The split may signal the industry's future, but it is hardly the first time that corporate interests have trumped family pride in the wine business. At 11 million cases a year, Beringer Blass little resembles the winery started by the Beringer brothers in 1876.

"They're responding to what's happening in the marketplace," says wine consultant Robert Nicholson of International Wine Associates. "It's not dissimilar to most other ... consumer goods businesses."

But it's hard to see how Robert Mondavi himself is comfortable with the mass-market brand that now bears his name. Though the Woodbridge value brand is now marketed on its own, with Mondavi's name in faint ink, that name still packs a marketing punch.

Perhaps the Mondavi family will walk away from the lifestyle portion of the business and focus on fine wines. The only problem, according to D.A. Davidson & Co. analyst Tim Ramey, is that the luxury end of Mondavi's business — while high-profile — is perhaps 10 percent of total revenues.

"It strikes me that a $51 million division is not a very big business," he says.

Lifestyle drinkersThe Mondavis seem committed to luxury wines, and obviously have the cash and the clout to run a niche business, but the winery they built may be headed the other way.

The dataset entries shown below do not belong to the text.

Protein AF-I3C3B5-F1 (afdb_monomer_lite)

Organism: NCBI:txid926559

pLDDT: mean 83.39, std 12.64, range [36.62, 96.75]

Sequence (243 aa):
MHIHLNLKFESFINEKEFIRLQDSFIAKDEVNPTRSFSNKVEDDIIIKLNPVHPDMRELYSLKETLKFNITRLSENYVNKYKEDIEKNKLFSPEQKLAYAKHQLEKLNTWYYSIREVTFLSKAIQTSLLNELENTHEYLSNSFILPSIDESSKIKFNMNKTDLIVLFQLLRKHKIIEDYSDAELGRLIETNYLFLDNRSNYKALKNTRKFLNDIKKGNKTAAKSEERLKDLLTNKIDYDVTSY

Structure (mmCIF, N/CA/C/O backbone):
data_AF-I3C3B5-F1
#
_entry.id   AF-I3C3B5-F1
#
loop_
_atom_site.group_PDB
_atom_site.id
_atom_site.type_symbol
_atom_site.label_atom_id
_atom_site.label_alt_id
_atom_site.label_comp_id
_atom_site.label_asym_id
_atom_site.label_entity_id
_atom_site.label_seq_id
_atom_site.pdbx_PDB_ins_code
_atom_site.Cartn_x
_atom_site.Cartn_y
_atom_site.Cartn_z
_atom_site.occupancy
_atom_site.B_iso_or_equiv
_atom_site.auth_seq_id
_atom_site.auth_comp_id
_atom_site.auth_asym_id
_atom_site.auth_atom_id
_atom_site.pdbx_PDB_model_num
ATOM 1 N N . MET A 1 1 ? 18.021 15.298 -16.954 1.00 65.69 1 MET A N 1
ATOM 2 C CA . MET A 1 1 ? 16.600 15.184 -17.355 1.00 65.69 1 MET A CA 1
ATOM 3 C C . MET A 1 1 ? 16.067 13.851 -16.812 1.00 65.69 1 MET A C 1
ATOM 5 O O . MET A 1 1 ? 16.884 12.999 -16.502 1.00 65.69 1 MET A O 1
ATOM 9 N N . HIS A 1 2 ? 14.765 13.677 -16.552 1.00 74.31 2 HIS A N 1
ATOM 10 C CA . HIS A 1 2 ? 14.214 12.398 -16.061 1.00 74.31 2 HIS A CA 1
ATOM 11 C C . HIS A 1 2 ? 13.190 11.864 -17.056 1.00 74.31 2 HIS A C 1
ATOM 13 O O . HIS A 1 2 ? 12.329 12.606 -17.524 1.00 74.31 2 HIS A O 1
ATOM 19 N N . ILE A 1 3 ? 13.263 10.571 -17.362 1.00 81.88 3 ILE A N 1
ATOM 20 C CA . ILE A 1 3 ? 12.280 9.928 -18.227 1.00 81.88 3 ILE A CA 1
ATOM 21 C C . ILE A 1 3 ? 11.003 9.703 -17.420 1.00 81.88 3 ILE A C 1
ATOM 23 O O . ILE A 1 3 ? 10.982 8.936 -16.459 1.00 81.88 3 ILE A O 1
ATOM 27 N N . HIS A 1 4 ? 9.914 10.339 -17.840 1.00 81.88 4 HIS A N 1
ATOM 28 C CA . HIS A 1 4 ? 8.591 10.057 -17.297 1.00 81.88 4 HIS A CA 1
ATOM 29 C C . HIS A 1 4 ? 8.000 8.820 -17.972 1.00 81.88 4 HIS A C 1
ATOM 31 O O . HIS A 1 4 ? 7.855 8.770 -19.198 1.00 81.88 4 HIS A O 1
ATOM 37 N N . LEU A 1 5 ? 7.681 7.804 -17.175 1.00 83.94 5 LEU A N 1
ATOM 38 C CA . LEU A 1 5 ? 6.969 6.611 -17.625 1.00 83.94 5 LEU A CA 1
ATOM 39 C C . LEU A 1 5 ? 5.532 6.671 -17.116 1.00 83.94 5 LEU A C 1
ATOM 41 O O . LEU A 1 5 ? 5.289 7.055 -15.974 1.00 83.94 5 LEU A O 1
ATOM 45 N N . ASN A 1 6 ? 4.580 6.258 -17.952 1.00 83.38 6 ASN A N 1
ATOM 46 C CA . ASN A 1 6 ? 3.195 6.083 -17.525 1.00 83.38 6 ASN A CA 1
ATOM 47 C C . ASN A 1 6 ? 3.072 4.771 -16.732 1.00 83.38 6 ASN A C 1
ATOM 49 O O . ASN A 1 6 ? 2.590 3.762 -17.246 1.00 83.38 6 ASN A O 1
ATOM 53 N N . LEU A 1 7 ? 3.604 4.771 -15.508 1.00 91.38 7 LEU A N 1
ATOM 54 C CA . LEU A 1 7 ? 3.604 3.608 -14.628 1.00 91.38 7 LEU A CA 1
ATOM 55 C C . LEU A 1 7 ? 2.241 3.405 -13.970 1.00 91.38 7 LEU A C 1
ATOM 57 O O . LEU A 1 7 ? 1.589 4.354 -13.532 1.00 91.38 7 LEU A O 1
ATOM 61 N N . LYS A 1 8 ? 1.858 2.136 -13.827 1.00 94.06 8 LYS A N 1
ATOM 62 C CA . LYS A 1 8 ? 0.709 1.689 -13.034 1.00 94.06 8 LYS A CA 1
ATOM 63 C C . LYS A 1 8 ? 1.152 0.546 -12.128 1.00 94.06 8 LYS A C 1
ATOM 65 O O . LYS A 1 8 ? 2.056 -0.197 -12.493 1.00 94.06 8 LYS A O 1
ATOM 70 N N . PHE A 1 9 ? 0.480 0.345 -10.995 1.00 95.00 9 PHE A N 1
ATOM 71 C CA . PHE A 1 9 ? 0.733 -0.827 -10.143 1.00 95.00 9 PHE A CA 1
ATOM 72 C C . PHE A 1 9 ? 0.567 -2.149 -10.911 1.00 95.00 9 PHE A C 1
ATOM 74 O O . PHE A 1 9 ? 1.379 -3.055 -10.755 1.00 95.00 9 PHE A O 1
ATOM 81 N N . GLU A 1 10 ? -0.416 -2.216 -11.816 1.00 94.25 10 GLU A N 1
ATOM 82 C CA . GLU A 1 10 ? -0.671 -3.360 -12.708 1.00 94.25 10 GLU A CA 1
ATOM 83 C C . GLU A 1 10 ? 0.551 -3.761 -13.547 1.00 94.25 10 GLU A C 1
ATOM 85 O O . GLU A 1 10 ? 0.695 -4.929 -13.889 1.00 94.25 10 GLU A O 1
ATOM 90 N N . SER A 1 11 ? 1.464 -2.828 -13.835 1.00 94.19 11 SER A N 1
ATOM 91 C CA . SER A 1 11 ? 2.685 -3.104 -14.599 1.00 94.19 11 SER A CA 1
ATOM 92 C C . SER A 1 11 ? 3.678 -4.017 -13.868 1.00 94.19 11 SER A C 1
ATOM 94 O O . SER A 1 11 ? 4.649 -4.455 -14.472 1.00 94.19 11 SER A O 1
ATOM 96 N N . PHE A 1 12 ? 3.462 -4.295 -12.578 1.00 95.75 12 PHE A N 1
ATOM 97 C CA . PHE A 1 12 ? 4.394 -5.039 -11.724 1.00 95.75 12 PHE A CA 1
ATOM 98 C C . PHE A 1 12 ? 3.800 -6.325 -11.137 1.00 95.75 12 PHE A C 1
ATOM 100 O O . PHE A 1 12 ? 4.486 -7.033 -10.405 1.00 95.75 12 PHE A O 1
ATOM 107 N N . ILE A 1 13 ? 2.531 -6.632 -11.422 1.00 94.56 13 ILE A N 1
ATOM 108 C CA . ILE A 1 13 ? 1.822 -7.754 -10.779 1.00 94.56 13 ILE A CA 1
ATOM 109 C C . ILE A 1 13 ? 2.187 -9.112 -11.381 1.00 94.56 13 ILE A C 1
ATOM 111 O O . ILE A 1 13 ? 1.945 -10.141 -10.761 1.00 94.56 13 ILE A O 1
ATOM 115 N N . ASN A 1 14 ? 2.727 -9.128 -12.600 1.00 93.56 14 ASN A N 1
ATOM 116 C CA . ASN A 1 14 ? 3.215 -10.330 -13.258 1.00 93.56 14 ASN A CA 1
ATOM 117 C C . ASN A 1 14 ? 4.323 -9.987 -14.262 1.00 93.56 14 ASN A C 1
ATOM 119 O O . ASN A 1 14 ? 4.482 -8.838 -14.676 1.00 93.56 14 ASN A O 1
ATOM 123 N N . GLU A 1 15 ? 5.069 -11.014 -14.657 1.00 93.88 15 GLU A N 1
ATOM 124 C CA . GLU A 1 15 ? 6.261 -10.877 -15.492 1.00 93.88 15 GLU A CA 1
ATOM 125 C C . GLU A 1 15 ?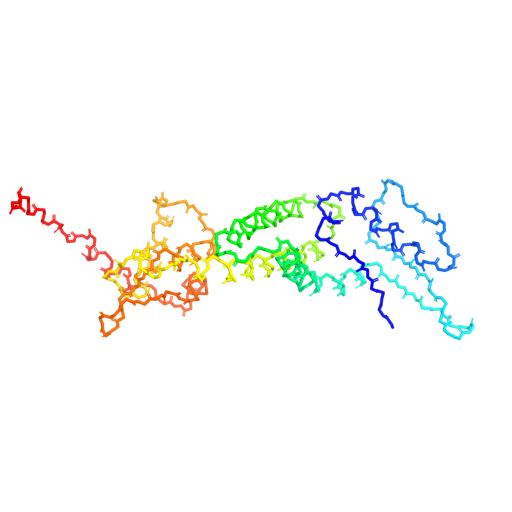 5.947 -10.302 -16.877 1.00 93.88 15 GLU A C 1
ATOM 127 O O . GLU A 1 15 ? 6.665 -9.444 -17.381 1.00 93.88 15 GLU A O 1
ATOM 132 N N . LYS A 1 16 ? 4.822 -10.708 -17.473 1.00 92.88 16 LYS A N 1
ATOM 133 C CA . LYS A 1 16 ? 4.400 -10.256 -18.803 1.00 92.88 16 LYS A CA 1
ATOM 134 C C . LYS A 1 16 ? 4.130 -8.752 -18.843 1.00 92.88 16 LYS A C 1
ATOM 136 O O . LYS A 1 16 ? 4.529 -8.086 -19.796 1.00 92.88 16 LYS A O 1
ATOM 141 N N . GLU A 1 17 ? 3.455 -8.209 -17.833 1.00 92.94 17 GLU A N 1
ATOM 142 C CA . GLU A 1 17 ? 3.222 -6.763 -17.753 1.00 92.94 17 GLU A CA 1
ATOM 143 C C . GLU A 1 17 ? 4.519 -5.992 -17.481 1.00 92.94 17 GLU A C 1
ATOM 145 O O . GLU A 1 17 ? 4.703 -4.896 -18.015 1.00 92.94 17 GLU A O 1
ATOM 150 N N . PHE A 1 18 ? 5.454 -6.586 -16.733 1.00 94.06 18 PHE A N 1
ATOM 151 C CA . PHE A 1 18 ? 6.759 -5.974 -16.510 1.00 94.06 18 PHE A CA 1
ATOM 152 C C . PHE A 1 18 ? 7.614 -5.953 -17.783 1.00 94.06 18 PHE A C 1
ATOM 154 O O . PHE A 1 18 ? 8.206 -4.925 -18.097 1.00 94.06 18 PHE A O 1
ATOM 161 N N . ILE A 1 19 ? 7.608 -7.023 -18.584 1.00 91.81 19 ILE A N 1
ATOM 162 C CA . ILE A 1 19 ? 8.284 -7.051 -19.893 1.00 91.81 19 ILE A CA 1
ATOM 163 C C . ILE A 1 19 ? 7.722 -5.963 -20.815 1.00 91.81 19 ILE A C 1
ATOM 165 O O . ILE A 1 19 ? 8.488 -5.226 -21.427 1.00 91.81 19 ILE A O 1
ATOM 169 N N . ARG A 1 20 ? 6.396 -5.769 -20.852 1.00 91.25 20 ARG A N 1
ATOM 170 C CA . ARG A 1 20 ? 5.788 -4.667 -21.625 1.00 91.25 20 ARG A CA 1
ATOM 171 C C . ARG A 1 20 ? 6.269 -3.294 -21.168 1.00 91.25 20 ARG A C 1
ATOM 173 O O . ARG A 1 20 ? 6.434 -2.392 -21.989 1.00 91.25 20 ARG A O 1
ATOM 180 N N . LEU A 1 21 ? 6.486 -3.121 -19.866 1.00 92.38 21 LEU A N 1
ATOM 181 C CA . LEU A 1 21 ? 7.068 -1.898 -19.331 1.00 92.38 21 LEU A CA 1
ATOM 182 C C . LEU A 1 21 ? 8.523 -1.719 -19.791 1.00 92.38 21 LEU A C 1
ATOM 184 O O . LEU A 1 21 ? 8.904 -0.609 -20.164 1.00 92.38 21 LEU A O 1
ATOM 188 N N . GLN A 1 22 ? 9.315 -2.794 -19.802 1.00 91.31 22 GLN A N 1
ATOM 189 C CA . GLN A 1 22 ? 10.683 -2.783 -20.323 1.00 91.31 22 GLN A CA 1
ATOM 190 C C . GLN A 1 22 ? 10.713 -2.428 -21.814 1.00 91.31 22 GLN A C 1
ATOM 192 O O . GLN A 1 22 ? 11.443 -1.517 -22.199 1.00 91.31 22 GLN A O 1
ATOM 197 N N . ASP A 1 23 ? 9.862 -3.052 -22.632 1.00 89.56 23 ASP A N 1
ATOM 198 C CA . ASP A 1 23 ? 9.721 -2.733 -24.057 1.00 89.56 23 ASP A CA 1
ATOM 199 C C . ASP A 1 23 ? 9.327 -1.260 -24.265 1.00 89.56 23 ASP A C 1
ATOM 201 O O . ASP A 1 23 ? 9.913 -0.562 -25.092 1.00 89.56 23 ASP A O 1
ATOM 205 N N . SER A 1 24 ? 8.392 -0.734 -23.463 1.00 89.44 24 SER A N 1
ATOM 206 C CA . SER A 1 24 ? 8.013 0.684 -23.519 1.00 89.44 24 SER A CA 1
ATOM 207 C C . SER A 1 24 ? 9.151 1.632 -23.130 1.00 89.44 24 SER A C 1
ATOM 209 O O . SER A 1 24 ? 9.144 2.785 -23.568 1.00 89.44 24 SER A O 1
ATOM 211 N N . PHE A 1 25 ? 10.084 1.201 -22.280 1.00 90.56 25 PHE A N 1
ATOM 212 C CA . PHE A 1 25 ? 11.259 1.990 -21.925 1.00 90.56 25 PHE A CA 1
ATOM 213 C C . PHE A 1 25 ? 12.293 1.979 -23.054 1.00 90.56 25 PHE A C 1
ATOM 215 O O . PHE A 1 25 ? 12.774 3.044 -23.430 1.00 90.56 25 PHE A O 1
ATOM 222 N N . ILE A 1 26 ? 12.571 0.814 -23.651 1.00 89.06 26 ILE A N 1
ATOM 223 C CA . ILE A 1 26 ? 13.481 0.695 -24.802 1.00 89.06 26 ILE A CA 1
ATOM 224 C C . ILE A 1 26 ? 12.972 1.451 -26.017 1.00 89.06 26 ILE A C 1
ATOM 226 O O . ILE A 1 26 ? 13.775 2.019 -26.740 1.00 89.06 26 ILE A O 1
ATOM 230 N N . ALA A 1 27 ? 11.660 1.490 -26.251 1.00 87.88 27 ALA A N 1
ATOM 231 C CA . ALA A 1 27 ? 11.091 2.215 -27.386 1.00 87.88 27 ALA A CA 1
ATOM 232 C C . ALA A 1 27 ? 11.443 3.717 -27.380 1.00 87.88 27 ALA A C 1
ATOM 234 O O . ALA A 1 27 ? 11.241 4.404 -28.377 1.00 87.88 27 ALA A O 1
ATOM 235 N N . LYS A 1 28 ? 11.958 4.234 -26.255 1.00 87.62 28 LYS A N 1
ATOM 236 C CA . LYS A 1 28 ? 12.495 5.590 -26.138 1.00 87.62 28 LYS A CA 1
ATOM 237 C C . LYS A 1 28 ? 13.966 5.704 -26.551 1.00 87.62 28 LYS A C 1
ATOM 239 O O . LYS A 1 28 ? 14.435 6.821 -26.679 1.00 87.62 28 LYS A O 1
ATOM 244 N N . ASP A 1 29 ? 14.693 4.601 -26.724 1.00 86.31 29 ASP A N 1
ATOM 245 C CA . ASP A 1 29 ? 16.076 4.582 -27.206 1.00 86.31 29 ASP A CA 1
ATOM 246 C C . ASP A 1 29 ? 16.125 5.095 -28.648 1.00 86.31 29 ASP A C 1
ATOM 248 O O . ASP A 1 29 ? 15.659 4.440 -29.579 1.00 86.31 29 ASP A O 1
ATOM 252 N N . GLU A 1 30 ? 16.714 6.269 -28.838 1.00 83.81 30 GLU A N 1
ATOM 253 C CA . GLU A 1 30 ? 16.823 6.897 -30.155 1.00 83.81 30 GLU A CA 1
ATOM 254 C C . GLU A 1 30 ? 17.915 6.257 -31.017 1.00 83.81 30 GLU A C 1
ATOM 256 O O . GLU A 1 30 ? 17.949 6.453 -32.231 1.00 83.81 30 GLU A O 1
ATOM 261 N N . VAL A 1 31 ? 18.817 5.488 -30.402 1.00 79.44 31 VAL A N 1
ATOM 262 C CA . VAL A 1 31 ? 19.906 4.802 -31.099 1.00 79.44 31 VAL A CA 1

While lots of money is spent, and lots of words written, about luxury wines, the average U.S. wine drinker is choosing from the supermarket shelf. The real money is in corporate winemaking, which less resembles artisans standing over their barrels than huge vats full of scientifically engineered, mass-produced wine sold as a commodity, like so much Coca-Cola.

It's nearly impossible to sell these two types of wine the same way. Lifestyle wine is all about bulk sales, which may be why Mondavi's chief marketer will head up the lifestyle division.  It requires a different mindset and skill set to sell bottles of Mondavi's $40 Oakville Cabernet to top sommeliers than to persuade Safeway to stock Woodbridge in an end-of-aisle display.

Mondavi's cheap labels have been overshadowed by even cheaper competitors, though things may be looking up. The California grape glut that led to the proliferation of Charles Shaw (aka, "Two-Buck Chuck") has tapered off, which means the real competition is going to be in the $6 to $10 range against upstarts like Australia's Yellow Tail.

"Somebody had to lose to make Two-Buck Chuck in that the winegrower had to sell their product at a massive loss," Ramey said. "That business model never was longterm viable."

Holding on to luxuryStill, corporations can successfully manage luxury brands. Franciscan Estates, now owned by Constellation, sells plenty of $35 Cuvee Sauvage chardonnay.

Perhaps the Mondavi winery can finesse both halves of the business, and explain to customers who associate its name with $40 wines why it's not a diminishment of the brand to have lots of $10 Mondavi Private Selection on the shelf."They make the best jug wine and they make the best fine wine," says Fred Rosen of Sam's Wine & Spirits in Chicago, who has retailed Mondavi wines for decades. "As long as we get opportunity to buy the good stuff from their different departments, we really have no problem."

Whatever the outcome, and whatever the Mondavi family's role in it, Robert Mondavi's dream of an America of wine drinkers has been largely realized.

What remains in the balance, as the Mondavi winery struggles to revive a largely flat revenue stream, is the fate of the top-notch wines that Mondavi prided himself on creating as a symbol of the potential of American winemaking.